The Absolute Worst Time to Ask for a Stadium Incentive Package
In a sea of coverage about health care and social-distancing measures, there is a big outlier in St. Louis news coverage. The St. Louis Post-Dispatch reported that the owners of St. Louis’s Major League Soccer (MLS) franchise received an incentive package to help finance a stadium downtown. The Missouri Development Finance Board approved $5.7 million in tax credits, which is much less than the $30 million originally sought, but honestly, is now the time to be giving away government funds?

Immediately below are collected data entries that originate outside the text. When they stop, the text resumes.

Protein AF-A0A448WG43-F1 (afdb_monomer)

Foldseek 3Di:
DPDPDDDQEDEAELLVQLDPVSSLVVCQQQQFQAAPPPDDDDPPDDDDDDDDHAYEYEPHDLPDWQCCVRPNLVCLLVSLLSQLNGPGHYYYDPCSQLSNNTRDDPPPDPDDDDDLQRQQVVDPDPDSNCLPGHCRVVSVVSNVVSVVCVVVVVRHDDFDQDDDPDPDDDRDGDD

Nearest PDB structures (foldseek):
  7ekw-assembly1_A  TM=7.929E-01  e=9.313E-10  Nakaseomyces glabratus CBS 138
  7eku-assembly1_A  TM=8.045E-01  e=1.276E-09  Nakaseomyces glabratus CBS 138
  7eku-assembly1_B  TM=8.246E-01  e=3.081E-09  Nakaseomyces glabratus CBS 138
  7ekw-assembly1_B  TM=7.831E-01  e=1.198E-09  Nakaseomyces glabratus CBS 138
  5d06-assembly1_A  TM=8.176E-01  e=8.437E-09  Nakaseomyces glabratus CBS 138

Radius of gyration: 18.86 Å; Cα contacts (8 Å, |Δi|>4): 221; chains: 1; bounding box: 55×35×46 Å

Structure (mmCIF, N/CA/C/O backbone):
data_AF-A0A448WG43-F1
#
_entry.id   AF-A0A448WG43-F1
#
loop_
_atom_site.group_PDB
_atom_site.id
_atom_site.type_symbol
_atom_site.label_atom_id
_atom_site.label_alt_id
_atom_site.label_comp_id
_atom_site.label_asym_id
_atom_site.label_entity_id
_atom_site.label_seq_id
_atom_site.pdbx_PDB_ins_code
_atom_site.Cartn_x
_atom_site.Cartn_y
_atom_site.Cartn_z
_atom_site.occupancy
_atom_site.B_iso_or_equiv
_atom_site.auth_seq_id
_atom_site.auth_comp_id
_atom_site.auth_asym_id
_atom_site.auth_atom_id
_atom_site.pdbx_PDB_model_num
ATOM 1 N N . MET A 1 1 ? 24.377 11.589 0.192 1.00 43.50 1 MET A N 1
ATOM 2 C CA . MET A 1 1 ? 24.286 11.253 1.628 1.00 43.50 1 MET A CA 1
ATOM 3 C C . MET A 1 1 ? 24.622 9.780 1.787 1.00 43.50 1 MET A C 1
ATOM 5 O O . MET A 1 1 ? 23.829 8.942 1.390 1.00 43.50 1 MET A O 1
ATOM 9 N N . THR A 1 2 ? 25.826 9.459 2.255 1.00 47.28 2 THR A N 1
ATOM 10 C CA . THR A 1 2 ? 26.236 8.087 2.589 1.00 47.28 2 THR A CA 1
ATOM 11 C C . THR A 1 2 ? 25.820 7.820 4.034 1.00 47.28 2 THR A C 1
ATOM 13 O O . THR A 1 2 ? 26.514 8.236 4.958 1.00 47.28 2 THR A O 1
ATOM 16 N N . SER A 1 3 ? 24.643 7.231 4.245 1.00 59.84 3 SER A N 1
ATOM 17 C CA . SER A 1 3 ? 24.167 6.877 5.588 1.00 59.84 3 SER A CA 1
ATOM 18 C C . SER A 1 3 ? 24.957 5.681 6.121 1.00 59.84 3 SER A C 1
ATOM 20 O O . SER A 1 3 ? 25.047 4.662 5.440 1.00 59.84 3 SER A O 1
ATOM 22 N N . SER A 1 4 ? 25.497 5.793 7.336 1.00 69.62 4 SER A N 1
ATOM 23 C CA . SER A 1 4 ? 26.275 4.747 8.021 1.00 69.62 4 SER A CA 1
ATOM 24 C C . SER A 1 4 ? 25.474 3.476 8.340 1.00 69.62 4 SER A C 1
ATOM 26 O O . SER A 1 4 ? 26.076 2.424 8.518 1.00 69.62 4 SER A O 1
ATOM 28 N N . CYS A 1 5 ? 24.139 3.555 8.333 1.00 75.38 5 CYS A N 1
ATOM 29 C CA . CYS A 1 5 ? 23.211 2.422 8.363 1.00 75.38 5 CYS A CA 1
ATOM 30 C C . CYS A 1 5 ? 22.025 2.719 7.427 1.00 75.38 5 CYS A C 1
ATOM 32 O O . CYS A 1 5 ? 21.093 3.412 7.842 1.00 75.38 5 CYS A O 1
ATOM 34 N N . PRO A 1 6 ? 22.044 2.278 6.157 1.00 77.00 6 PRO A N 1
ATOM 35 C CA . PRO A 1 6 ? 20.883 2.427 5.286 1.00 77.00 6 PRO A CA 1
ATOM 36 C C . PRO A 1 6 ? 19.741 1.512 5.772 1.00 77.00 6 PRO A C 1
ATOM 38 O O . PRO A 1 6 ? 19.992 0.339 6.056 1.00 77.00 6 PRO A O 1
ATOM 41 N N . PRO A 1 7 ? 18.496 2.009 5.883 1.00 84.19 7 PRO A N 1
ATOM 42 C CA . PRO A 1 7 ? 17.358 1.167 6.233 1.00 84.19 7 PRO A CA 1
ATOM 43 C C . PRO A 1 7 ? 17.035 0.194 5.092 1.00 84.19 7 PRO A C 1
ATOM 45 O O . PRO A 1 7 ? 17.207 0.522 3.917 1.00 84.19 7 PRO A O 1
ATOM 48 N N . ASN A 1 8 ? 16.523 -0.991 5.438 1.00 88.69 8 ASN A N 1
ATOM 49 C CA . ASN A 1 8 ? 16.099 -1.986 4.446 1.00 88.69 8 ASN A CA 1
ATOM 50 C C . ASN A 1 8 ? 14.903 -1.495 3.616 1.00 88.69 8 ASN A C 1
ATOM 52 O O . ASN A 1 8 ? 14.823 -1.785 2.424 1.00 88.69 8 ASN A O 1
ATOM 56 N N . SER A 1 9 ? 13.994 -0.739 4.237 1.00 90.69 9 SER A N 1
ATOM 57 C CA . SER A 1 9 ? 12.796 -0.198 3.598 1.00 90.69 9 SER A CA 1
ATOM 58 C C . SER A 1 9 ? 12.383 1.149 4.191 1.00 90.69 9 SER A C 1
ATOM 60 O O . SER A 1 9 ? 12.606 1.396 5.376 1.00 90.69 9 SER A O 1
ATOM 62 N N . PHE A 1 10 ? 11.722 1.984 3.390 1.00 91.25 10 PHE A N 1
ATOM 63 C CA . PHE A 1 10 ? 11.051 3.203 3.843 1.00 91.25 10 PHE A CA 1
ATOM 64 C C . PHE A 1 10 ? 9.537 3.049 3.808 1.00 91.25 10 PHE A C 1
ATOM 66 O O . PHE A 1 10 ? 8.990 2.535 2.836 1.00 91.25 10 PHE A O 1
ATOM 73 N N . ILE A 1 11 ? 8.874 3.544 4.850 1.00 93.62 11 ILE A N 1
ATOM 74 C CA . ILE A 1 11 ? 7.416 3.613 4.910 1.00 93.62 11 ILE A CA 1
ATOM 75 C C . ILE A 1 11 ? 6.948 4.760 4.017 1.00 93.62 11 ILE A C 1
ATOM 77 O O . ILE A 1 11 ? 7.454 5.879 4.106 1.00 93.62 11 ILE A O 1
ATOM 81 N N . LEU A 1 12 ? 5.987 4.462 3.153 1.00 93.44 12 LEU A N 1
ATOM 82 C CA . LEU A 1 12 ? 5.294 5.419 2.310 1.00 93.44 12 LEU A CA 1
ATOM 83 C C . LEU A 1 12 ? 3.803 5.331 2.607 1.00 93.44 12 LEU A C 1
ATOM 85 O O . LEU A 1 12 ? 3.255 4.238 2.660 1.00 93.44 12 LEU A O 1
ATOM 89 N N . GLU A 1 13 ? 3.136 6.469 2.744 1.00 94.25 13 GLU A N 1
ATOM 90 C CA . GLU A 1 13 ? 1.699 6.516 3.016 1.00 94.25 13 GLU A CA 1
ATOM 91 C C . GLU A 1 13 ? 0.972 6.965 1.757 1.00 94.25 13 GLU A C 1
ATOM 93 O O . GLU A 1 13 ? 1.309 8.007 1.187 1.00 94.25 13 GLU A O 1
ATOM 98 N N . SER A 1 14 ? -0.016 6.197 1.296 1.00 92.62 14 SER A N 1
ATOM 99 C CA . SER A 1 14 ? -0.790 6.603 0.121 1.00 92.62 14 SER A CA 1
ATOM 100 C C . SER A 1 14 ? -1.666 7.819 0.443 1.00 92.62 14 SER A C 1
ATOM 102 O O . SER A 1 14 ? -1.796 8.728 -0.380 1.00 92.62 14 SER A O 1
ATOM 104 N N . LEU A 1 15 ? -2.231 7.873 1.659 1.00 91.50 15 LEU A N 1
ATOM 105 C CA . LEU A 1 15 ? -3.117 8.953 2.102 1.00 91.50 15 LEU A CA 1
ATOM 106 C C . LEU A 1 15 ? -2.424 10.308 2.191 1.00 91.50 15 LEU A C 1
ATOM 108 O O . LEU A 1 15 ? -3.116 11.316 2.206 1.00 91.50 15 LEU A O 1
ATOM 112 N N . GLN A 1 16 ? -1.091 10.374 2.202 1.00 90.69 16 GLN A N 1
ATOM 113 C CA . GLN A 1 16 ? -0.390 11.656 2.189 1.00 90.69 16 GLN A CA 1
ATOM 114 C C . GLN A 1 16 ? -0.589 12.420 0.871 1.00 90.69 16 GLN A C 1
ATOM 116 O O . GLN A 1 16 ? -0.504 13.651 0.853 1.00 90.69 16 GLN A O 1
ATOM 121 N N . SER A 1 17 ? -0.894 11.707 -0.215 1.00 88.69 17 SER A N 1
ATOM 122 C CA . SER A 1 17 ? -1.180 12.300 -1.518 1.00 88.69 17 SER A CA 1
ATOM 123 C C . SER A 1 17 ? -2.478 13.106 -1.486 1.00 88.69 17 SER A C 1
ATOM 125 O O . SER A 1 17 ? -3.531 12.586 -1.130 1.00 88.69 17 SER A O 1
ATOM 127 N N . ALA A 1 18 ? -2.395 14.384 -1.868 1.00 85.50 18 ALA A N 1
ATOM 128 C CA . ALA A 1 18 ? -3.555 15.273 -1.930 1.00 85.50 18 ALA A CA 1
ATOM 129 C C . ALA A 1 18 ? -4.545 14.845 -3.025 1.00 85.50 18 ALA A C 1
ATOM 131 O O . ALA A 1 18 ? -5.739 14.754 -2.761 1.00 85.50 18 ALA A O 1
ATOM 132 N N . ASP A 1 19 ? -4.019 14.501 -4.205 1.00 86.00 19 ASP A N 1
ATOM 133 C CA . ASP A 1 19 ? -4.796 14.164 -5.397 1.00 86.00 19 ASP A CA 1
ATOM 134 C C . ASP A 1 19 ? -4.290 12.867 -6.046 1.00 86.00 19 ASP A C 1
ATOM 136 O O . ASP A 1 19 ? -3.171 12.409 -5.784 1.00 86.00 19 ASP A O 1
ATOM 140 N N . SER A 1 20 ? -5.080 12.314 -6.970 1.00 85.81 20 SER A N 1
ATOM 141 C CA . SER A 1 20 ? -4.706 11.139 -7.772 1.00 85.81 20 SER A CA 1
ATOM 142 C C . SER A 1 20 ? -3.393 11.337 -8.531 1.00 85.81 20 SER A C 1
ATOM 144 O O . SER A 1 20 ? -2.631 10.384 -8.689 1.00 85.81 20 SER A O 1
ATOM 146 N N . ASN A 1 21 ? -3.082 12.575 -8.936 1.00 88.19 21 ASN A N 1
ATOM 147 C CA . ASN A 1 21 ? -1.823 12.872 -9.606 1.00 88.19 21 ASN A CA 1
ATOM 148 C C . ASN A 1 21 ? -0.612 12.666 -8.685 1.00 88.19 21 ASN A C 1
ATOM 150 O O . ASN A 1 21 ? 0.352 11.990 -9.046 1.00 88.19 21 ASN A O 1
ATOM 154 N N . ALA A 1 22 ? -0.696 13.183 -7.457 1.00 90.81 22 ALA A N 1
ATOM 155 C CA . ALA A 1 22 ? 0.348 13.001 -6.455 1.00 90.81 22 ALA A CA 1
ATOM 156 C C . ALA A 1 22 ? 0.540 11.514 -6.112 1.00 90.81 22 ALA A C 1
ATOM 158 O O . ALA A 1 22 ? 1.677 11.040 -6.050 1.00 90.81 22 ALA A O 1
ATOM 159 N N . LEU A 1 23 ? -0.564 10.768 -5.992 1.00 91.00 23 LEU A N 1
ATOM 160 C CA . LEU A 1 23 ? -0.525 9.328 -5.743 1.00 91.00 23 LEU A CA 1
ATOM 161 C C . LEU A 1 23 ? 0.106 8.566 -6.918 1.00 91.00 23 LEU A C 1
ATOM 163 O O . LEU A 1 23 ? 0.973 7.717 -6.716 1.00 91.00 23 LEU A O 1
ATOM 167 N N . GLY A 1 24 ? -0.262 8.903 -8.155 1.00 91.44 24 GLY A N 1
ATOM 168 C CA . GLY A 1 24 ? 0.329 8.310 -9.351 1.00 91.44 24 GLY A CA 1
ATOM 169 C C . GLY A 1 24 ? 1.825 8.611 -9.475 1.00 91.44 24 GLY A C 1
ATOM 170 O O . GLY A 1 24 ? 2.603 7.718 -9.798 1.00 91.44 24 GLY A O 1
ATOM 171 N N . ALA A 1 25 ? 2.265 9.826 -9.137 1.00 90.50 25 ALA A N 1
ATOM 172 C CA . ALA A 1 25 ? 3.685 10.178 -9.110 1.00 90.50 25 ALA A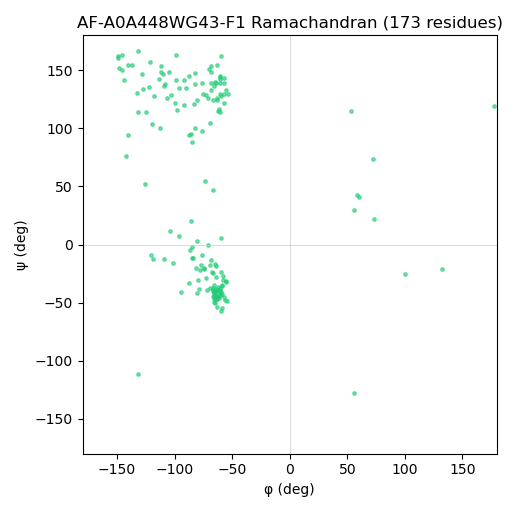 CA 1
ATOM 173 C C . ALA A 1 25 ? 4.464 9.380 -8.045 1.00 90.50 25 ALA A C 1
ATOM 175 O O . ALA A 1 25 ? 5.599 8.954 -8.286 1.00 90.50 25 ALA A O 1
ATOM 176 N N . GLN A 1 26 ? 3.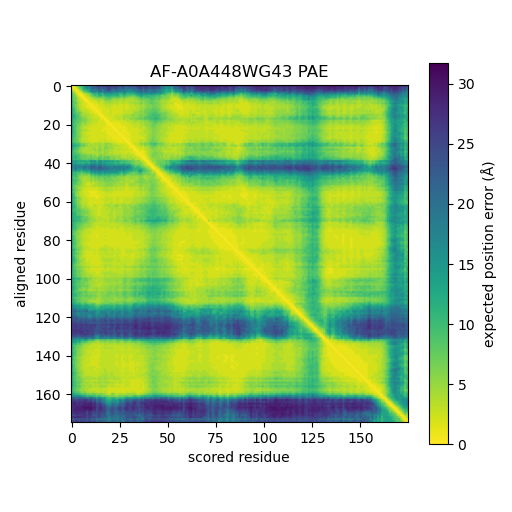853 9.140 -6.880 1.00 91.25 26 GLN A N 1
ATOM 177 C CA . GLN A 1 26 ? 4.409 8.288 -5.828 1.00 91.25 26 GLN A CA 1
ATOM 178 C C . GLN A 1 26 ? 4.563 6.837 -6.314 1.00 91.25 26 GLN A C 1
ATOM 180 O O . GLN A 1 26 ? 5.641 6.256 -6.166 1.00 91.25 26 GLN A O 1
ATOM 185 N N . LEU A 1 27 ? 3.537 6.274 -6.957 1.00 91.06 27 LEU A N 1
ATOM 186 C CA . LEU A 1 27 ? 3.565 4.917 -7.517 1.00 91.06 27 LEU A CA 1
ATOM 187 C C . LEU A 1 27 ? 4.541 4.781 -8.685 1.00 91.06 27 LEU A C 1
ATOM 189 O O . LEU A 1 27 ? 5.282 3.810 -8.751 1.00 91.06 27 LEU A O 1
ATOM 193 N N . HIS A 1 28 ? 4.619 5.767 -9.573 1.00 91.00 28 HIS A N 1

Show-Me researchers might argue there is never a good time for government handouts such as this one, but times like these should add even greater scrutiny to government actions. We need to be disciplined about government priorities and reel in needless spending on projects that ought to be privately financed. This deal means that the government will lose out on $5.7 million it could otherwise spend on the needs of Missourians, and maybe more if the stadium garners additional subsidies in the coming years. We can all probably think of a few uses for that money right now.
Sure, the soccer stadium may give us hope for a time when social distancing is a thing of the past, but private endeavors shouldn’t be funded with government incentives. It’s unfair that some developers get tax credits while others pay in full; the government is again picking winners and losers, and this time the owners of the MLS franchise are the winners and taxpayers are the losers. If a project such as this needs government assistance to be built, then maybe it isn’t such a good idea in the first place.
Whether or not you support assistance to the soccer stadium, the question remains: Is this really the time to be carving out special deals for wealthy team ownership when our attention should be focused on so many basic needs?